- SUPPLIED RECORDS

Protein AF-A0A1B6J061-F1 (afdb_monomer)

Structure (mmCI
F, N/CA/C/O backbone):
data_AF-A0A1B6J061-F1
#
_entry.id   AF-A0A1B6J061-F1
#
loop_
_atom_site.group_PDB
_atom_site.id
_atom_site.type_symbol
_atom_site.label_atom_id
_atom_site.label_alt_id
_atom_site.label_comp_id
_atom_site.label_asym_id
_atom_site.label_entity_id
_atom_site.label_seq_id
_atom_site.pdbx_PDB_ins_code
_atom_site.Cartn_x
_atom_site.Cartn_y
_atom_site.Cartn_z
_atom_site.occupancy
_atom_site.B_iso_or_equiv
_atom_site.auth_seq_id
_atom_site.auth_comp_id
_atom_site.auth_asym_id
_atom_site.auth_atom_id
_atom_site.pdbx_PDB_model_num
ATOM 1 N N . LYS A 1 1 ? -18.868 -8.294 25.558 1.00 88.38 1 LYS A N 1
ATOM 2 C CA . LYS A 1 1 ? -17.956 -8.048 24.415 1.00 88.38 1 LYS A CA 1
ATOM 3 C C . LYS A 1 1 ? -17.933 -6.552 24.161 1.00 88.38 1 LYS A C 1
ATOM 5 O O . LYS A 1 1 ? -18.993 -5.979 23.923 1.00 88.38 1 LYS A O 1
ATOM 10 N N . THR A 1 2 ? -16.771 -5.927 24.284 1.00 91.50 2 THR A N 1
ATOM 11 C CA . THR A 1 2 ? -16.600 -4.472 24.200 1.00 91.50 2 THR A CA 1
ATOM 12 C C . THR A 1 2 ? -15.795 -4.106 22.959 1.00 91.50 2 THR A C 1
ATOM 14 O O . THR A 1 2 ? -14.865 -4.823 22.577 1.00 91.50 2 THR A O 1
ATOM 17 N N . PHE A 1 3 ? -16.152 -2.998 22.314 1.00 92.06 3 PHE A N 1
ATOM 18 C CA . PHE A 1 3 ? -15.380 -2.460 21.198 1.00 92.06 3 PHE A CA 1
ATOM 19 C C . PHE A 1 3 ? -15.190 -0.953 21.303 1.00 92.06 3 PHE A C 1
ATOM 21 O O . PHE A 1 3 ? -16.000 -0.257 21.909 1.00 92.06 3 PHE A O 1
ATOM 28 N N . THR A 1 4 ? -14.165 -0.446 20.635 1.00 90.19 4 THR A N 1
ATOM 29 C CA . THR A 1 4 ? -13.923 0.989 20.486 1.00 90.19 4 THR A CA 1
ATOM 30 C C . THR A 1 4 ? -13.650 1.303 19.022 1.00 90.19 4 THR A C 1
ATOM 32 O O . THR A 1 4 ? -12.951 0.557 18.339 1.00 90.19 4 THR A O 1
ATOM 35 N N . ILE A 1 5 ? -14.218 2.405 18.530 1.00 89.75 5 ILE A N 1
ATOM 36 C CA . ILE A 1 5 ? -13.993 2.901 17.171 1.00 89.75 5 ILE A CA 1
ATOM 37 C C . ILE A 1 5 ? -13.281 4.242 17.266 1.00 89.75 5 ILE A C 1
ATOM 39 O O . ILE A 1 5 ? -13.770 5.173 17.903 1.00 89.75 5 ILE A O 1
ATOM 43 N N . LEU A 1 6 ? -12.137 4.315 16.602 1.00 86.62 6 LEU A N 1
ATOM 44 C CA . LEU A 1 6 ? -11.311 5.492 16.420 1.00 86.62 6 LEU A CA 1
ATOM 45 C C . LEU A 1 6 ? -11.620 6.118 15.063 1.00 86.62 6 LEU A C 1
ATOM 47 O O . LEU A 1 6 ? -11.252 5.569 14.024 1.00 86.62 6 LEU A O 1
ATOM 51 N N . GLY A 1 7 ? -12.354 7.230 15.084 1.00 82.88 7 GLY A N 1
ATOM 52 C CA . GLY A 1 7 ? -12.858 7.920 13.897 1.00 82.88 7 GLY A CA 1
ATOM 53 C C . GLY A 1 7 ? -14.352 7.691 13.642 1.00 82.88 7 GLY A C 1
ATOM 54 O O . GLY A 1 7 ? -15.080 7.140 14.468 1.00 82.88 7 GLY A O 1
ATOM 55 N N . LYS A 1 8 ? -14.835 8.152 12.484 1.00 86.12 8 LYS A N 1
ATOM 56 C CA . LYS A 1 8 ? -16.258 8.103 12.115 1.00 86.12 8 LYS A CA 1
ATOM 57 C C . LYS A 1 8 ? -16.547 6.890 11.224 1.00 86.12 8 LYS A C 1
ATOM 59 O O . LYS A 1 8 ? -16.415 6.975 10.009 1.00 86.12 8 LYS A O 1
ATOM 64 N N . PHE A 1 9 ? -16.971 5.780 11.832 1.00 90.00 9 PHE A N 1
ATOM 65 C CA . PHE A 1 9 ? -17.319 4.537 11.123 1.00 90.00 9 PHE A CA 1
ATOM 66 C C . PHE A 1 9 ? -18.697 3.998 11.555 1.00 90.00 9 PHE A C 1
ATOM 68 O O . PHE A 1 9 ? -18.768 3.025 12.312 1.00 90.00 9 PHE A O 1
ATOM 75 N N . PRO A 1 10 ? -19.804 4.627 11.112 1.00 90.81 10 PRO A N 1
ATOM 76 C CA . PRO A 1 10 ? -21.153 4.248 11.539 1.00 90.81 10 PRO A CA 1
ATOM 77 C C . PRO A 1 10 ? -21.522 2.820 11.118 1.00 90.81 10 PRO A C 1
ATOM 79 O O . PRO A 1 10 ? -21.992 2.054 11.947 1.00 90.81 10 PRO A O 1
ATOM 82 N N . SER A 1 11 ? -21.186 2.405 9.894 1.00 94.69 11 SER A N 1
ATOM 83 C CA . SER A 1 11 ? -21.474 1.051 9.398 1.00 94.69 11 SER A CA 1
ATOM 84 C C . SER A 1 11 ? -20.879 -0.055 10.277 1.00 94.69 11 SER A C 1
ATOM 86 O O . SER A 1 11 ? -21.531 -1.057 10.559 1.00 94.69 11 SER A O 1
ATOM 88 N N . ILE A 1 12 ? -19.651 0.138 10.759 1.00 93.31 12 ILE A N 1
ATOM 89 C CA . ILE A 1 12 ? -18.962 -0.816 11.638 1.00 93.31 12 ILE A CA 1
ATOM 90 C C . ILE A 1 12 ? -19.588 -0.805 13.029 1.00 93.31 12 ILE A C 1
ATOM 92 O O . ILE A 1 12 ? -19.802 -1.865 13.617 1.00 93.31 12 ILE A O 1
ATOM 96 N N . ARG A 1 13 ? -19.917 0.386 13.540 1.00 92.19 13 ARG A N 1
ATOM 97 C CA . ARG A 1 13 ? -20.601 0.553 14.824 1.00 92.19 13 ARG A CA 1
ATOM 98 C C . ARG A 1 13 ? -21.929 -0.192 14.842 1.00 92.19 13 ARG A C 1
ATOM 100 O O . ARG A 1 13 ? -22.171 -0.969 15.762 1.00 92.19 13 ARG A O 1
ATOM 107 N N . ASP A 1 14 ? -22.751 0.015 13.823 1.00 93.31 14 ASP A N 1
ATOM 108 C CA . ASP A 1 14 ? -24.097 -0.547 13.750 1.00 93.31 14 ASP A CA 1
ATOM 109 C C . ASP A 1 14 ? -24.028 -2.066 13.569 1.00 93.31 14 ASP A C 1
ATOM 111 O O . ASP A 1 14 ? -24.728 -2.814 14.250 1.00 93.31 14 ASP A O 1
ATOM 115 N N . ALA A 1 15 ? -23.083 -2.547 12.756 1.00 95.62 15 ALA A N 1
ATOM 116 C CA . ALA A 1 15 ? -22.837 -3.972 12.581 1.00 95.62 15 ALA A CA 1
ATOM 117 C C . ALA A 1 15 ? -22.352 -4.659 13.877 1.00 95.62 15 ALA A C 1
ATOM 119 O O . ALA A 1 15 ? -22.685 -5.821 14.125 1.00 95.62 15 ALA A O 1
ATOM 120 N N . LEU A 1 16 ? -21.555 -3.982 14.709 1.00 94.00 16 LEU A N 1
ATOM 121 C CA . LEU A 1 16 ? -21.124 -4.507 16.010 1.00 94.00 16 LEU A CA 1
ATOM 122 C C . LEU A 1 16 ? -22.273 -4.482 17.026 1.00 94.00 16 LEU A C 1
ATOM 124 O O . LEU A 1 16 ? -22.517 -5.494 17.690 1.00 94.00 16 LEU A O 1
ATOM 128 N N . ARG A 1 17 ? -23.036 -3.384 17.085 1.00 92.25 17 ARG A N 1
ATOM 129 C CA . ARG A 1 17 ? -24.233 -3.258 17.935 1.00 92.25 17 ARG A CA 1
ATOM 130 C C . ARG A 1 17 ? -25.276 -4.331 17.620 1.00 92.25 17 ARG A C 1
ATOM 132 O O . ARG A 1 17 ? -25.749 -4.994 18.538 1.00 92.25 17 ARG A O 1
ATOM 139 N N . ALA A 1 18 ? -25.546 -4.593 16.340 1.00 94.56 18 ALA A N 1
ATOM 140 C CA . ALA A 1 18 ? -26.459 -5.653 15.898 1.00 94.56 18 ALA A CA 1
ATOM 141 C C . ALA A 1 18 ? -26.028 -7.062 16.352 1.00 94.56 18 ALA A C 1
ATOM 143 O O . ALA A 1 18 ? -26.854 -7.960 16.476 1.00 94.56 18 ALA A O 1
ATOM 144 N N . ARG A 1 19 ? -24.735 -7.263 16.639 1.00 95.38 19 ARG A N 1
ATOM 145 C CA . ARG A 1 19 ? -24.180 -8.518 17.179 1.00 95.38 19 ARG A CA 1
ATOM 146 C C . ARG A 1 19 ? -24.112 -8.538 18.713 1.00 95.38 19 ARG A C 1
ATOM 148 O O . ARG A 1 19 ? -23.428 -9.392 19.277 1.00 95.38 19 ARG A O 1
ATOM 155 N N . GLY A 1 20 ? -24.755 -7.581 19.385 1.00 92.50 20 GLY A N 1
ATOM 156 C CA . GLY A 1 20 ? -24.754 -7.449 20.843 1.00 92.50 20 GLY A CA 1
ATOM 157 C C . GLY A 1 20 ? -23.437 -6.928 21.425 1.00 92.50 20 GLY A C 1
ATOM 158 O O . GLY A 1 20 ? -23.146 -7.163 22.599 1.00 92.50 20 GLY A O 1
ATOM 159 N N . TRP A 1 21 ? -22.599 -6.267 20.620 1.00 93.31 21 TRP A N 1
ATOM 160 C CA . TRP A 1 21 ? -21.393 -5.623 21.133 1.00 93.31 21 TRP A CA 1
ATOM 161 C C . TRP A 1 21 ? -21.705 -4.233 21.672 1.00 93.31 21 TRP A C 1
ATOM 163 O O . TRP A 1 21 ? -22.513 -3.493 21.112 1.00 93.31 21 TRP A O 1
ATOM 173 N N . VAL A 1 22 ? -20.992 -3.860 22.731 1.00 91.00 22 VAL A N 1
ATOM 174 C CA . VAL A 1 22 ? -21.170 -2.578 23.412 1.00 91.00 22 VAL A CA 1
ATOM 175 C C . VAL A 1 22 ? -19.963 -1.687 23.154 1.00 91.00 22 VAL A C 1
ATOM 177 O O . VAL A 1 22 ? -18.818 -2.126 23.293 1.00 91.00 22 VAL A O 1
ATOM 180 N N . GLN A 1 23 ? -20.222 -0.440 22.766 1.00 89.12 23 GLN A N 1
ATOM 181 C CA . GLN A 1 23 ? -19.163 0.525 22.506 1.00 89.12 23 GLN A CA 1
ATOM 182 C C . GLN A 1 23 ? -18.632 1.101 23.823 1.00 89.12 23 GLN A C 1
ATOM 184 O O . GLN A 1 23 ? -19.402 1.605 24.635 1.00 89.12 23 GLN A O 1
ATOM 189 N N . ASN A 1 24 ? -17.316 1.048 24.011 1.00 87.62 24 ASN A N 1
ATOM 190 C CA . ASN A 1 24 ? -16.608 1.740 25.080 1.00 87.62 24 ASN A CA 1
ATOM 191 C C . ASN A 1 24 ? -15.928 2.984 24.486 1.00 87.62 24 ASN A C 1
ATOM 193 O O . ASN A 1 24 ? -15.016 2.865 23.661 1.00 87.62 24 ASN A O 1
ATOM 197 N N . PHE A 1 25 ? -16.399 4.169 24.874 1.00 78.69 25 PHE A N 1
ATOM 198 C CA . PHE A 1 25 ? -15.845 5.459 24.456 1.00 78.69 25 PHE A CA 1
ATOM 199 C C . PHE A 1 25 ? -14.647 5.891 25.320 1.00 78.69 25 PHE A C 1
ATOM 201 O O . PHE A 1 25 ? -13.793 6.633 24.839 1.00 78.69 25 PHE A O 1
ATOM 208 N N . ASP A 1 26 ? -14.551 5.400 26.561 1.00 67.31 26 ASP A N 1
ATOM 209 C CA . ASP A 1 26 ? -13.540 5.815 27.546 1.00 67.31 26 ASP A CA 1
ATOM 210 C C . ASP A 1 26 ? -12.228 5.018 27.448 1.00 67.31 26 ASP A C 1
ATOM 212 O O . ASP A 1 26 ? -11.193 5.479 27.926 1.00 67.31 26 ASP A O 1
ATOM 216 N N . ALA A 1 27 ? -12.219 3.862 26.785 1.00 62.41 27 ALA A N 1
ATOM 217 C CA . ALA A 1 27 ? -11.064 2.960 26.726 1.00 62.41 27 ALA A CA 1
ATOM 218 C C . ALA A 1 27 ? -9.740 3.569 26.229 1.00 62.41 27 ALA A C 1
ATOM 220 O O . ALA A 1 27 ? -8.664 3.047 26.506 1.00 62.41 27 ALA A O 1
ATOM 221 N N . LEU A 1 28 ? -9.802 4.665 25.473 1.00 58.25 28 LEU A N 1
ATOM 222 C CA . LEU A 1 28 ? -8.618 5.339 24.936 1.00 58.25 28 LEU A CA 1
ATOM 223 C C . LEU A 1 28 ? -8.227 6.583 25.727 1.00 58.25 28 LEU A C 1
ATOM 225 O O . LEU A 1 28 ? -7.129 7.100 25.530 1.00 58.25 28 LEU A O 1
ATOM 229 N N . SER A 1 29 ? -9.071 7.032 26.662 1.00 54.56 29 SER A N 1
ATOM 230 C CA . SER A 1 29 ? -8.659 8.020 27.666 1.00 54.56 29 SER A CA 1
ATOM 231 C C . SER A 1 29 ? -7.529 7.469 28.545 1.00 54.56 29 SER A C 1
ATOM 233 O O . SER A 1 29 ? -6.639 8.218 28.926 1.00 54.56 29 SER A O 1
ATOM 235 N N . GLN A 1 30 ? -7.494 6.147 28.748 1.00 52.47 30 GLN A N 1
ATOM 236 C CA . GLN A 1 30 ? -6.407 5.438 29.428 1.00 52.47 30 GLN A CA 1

--

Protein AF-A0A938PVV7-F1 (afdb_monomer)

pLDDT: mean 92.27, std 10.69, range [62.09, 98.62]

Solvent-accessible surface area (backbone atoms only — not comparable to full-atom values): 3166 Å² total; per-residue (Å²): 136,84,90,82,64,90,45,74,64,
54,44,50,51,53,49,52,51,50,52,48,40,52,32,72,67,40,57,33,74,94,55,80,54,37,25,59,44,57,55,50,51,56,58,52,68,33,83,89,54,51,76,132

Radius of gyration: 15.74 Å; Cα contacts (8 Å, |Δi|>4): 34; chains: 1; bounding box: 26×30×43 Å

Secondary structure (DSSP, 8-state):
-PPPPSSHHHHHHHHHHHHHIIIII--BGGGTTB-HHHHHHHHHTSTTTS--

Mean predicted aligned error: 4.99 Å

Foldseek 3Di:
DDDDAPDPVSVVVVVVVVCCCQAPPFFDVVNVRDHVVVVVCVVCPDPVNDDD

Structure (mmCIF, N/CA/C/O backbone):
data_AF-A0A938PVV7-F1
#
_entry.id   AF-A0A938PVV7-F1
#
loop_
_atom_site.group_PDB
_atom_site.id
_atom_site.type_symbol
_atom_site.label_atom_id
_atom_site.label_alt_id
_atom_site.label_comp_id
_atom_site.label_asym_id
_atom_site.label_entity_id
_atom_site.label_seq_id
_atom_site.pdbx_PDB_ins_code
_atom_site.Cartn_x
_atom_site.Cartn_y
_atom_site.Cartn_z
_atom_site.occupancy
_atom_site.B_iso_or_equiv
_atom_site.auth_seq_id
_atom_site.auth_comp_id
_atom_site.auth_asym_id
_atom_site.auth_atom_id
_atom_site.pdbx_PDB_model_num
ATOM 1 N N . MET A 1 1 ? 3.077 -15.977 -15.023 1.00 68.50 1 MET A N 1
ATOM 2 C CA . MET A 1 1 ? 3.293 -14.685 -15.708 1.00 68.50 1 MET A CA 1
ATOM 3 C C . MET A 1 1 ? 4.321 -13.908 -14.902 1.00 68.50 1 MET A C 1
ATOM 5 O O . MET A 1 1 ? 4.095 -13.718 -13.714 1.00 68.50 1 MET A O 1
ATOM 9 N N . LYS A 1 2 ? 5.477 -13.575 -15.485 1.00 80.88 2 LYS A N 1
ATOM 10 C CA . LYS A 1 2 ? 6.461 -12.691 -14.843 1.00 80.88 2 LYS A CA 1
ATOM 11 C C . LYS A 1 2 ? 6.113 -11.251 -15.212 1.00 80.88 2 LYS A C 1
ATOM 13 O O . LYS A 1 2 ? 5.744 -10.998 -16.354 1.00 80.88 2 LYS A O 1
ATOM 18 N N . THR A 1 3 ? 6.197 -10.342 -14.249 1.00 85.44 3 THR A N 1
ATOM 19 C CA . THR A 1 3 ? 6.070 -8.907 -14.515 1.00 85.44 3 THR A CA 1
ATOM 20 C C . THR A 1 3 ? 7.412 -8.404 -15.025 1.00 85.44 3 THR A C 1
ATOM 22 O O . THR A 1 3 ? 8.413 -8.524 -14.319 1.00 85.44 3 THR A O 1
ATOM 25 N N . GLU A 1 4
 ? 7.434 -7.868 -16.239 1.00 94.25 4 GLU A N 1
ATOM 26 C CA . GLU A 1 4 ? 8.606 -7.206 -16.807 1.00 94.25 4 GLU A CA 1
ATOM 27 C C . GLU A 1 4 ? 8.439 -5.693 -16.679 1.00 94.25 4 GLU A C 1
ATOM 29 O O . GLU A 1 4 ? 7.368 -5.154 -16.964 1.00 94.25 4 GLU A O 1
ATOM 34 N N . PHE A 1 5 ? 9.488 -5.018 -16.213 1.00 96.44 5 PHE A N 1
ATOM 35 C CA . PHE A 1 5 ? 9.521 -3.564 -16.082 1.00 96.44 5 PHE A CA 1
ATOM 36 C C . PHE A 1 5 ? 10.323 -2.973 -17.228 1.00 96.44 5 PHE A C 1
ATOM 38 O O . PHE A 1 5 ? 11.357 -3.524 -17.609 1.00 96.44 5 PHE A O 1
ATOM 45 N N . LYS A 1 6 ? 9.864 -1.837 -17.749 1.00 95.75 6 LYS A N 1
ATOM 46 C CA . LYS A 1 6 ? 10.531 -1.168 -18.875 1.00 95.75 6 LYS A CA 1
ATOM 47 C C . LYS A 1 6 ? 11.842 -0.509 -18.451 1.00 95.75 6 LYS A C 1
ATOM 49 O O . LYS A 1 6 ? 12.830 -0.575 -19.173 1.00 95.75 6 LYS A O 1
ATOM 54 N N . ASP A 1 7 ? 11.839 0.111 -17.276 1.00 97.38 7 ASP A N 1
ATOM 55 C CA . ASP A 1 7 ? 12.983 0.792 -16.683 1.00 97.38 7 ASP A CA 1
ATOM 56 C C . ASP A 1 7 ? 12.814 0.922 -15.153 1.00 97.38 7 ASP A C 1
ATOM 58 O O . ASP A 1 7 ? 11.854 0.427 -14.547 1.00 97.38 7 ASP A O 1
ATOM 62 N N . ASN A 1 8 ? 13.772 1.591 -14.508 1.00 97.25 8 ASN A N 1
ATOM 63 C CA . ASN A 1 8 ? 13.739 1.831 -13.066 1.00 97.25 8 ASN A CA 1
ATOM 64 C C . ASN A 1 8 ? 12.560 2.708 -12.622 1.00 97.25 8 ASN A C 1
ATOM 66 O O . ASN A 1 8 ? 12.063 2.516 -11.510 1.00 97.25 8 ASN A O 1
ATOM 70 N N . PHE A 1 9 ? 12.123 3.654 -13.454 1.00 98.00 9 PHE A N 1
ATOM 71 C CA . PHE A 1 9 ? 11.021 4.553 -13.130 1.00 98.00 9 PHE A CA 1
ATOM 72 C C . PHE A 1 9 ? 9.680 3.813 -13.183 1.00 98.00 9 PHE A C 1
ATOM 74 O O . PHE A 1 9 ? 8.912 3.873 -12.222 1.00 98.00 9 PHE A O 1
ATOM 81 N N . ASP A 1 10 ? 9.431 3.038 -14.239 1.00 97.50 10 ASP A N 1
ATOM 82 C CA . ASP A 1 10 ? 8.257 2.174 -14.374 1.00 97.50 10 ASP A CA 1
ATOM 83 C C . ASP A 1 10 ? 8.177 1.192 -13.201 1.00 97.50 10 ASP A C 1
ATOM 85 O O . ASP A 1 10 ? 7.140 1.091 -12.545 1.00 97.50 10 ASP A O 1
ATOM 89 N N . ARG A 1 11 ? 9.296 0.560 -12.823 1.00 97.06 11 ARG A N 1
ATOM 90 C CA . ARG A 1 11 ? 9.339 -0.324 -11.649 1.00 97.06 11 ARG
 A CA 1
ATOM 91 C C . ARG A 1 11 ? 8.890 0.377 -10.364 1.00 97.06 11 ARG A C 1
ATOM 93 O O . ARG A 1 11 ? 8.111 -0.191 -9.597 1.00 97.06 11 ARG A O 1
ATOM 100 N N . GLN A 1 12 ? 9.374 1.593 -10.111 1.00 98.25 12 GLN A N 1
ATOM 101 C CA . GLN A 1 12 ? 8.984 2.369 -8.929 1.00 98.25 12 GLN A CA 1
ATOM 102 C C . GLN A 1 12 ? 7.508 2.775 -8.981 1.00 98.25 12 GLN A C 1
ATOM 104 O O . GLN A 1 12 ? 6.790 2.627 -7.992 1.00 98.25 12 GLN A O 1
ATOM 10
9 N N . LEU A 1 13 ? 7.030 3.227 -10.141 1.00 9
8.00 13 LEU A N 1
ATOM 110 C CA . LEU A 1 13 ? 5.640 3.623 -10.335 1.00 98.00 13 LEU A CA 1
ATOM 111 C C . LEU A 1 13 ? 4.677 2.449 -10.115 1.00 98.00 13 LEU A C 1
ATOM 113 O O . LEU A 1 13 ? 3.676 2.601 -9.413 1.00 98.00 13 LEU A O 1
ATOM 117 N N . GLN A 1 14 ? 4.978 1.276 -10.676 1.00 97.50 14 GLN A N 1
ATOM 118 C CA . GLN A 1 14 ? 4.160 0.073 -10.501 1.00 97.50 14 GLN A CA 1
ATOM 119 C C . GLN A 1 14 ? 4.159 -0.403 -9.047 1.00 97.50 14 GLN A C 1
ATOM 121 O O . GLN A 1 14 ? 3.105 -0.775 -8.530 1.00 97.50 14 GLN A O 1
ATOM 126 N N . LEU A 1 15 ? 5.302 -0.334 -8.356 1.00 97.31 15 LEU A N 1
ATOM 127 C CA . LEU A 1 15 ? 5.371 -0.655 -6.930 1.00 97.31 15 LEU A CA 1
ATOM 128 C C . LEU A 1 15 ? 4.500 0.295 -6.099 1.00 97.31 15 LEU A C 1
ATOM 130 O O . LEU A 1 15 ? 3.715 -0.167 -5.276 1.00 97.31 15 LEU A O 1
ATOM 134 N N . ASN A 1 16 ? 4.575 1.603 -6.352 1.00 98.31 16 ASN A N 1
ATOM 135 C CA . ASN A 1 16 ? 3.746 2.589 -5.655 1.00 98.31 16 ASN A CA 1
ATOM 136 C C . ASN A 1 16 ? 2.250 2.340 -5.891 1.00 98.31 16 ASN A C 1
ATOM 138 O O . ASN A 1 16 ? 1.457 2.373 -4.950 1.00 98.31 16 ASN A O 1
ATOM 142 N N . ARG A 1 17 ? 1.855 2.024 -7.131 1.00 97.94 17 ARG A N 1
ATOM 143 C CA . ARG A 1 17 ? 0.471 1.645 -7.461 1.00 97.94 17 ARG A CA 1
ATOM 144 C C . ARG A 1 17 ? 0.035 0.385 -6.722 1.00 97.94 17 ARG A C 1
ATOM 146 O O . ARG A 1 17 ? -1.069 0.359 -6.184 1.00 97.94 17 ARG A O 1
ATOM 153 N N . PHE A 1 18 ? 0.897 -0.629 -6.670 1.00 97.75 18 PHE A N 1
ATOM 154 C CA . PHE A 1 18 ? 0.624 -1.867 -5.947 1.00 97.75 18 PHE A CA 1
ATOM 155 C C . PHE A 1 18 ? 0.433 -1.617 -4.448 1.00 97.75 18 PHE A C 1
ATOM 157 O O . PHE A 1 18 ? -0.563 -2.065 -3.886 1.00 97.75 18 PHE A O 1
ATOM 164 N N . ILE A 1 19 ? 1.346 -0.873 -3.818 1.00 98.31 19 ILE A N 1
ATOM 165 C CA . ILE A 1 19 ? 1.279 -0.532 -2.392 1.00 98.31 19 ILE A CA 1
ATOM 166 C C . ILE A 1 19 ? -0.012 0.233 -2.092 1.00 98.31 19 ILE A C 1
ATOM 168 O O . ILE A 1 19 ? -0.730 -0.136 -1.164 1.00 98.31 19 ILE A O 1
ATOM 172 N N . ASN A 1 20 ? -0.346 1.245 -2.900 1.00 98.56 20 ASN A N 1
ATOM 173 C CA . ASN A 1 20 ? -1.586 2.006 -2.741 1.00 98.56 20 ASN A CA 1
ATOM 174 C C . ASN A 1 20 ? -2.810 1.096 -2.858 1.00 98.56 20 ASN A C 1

- TASK ITEM
The reply should consist solely of the lines above from the one that has "ATOM 157 O O" through the one that has "ATOM 172 N N", reproduced exactly.

- SOLUTION FOR THIS TASK
ATOM 157 O O . PHE A 1 18 ? -0.563 -2.065 -3.886 1.00 97.75 18 PHE A O 1
ATOM 164 N N . ILE A 1 19 ? 1.346 -0.873 -3.818 1.00 98.31 19 ILE A N 1
ATOM 165 C CA . ILE A 1 19 ? 1.279 -0.532 -2.392 1.00 98.31 19 ILE A CA 1
ATOM 166 C C . ILE A 1 19 ? -0.012 0.233 -2.092 1.00 98.31 19 ILE A C 1
ATOM 168 O O . ILE A 1 19 ? -0.730 -0.136 -1.164 1.00 98.31 19 ILE A O 1
ATOM 172 N N . ASN A 1 20 ? -0.346 1.245 -2.900 1.00 98.56 20 ASN A N 1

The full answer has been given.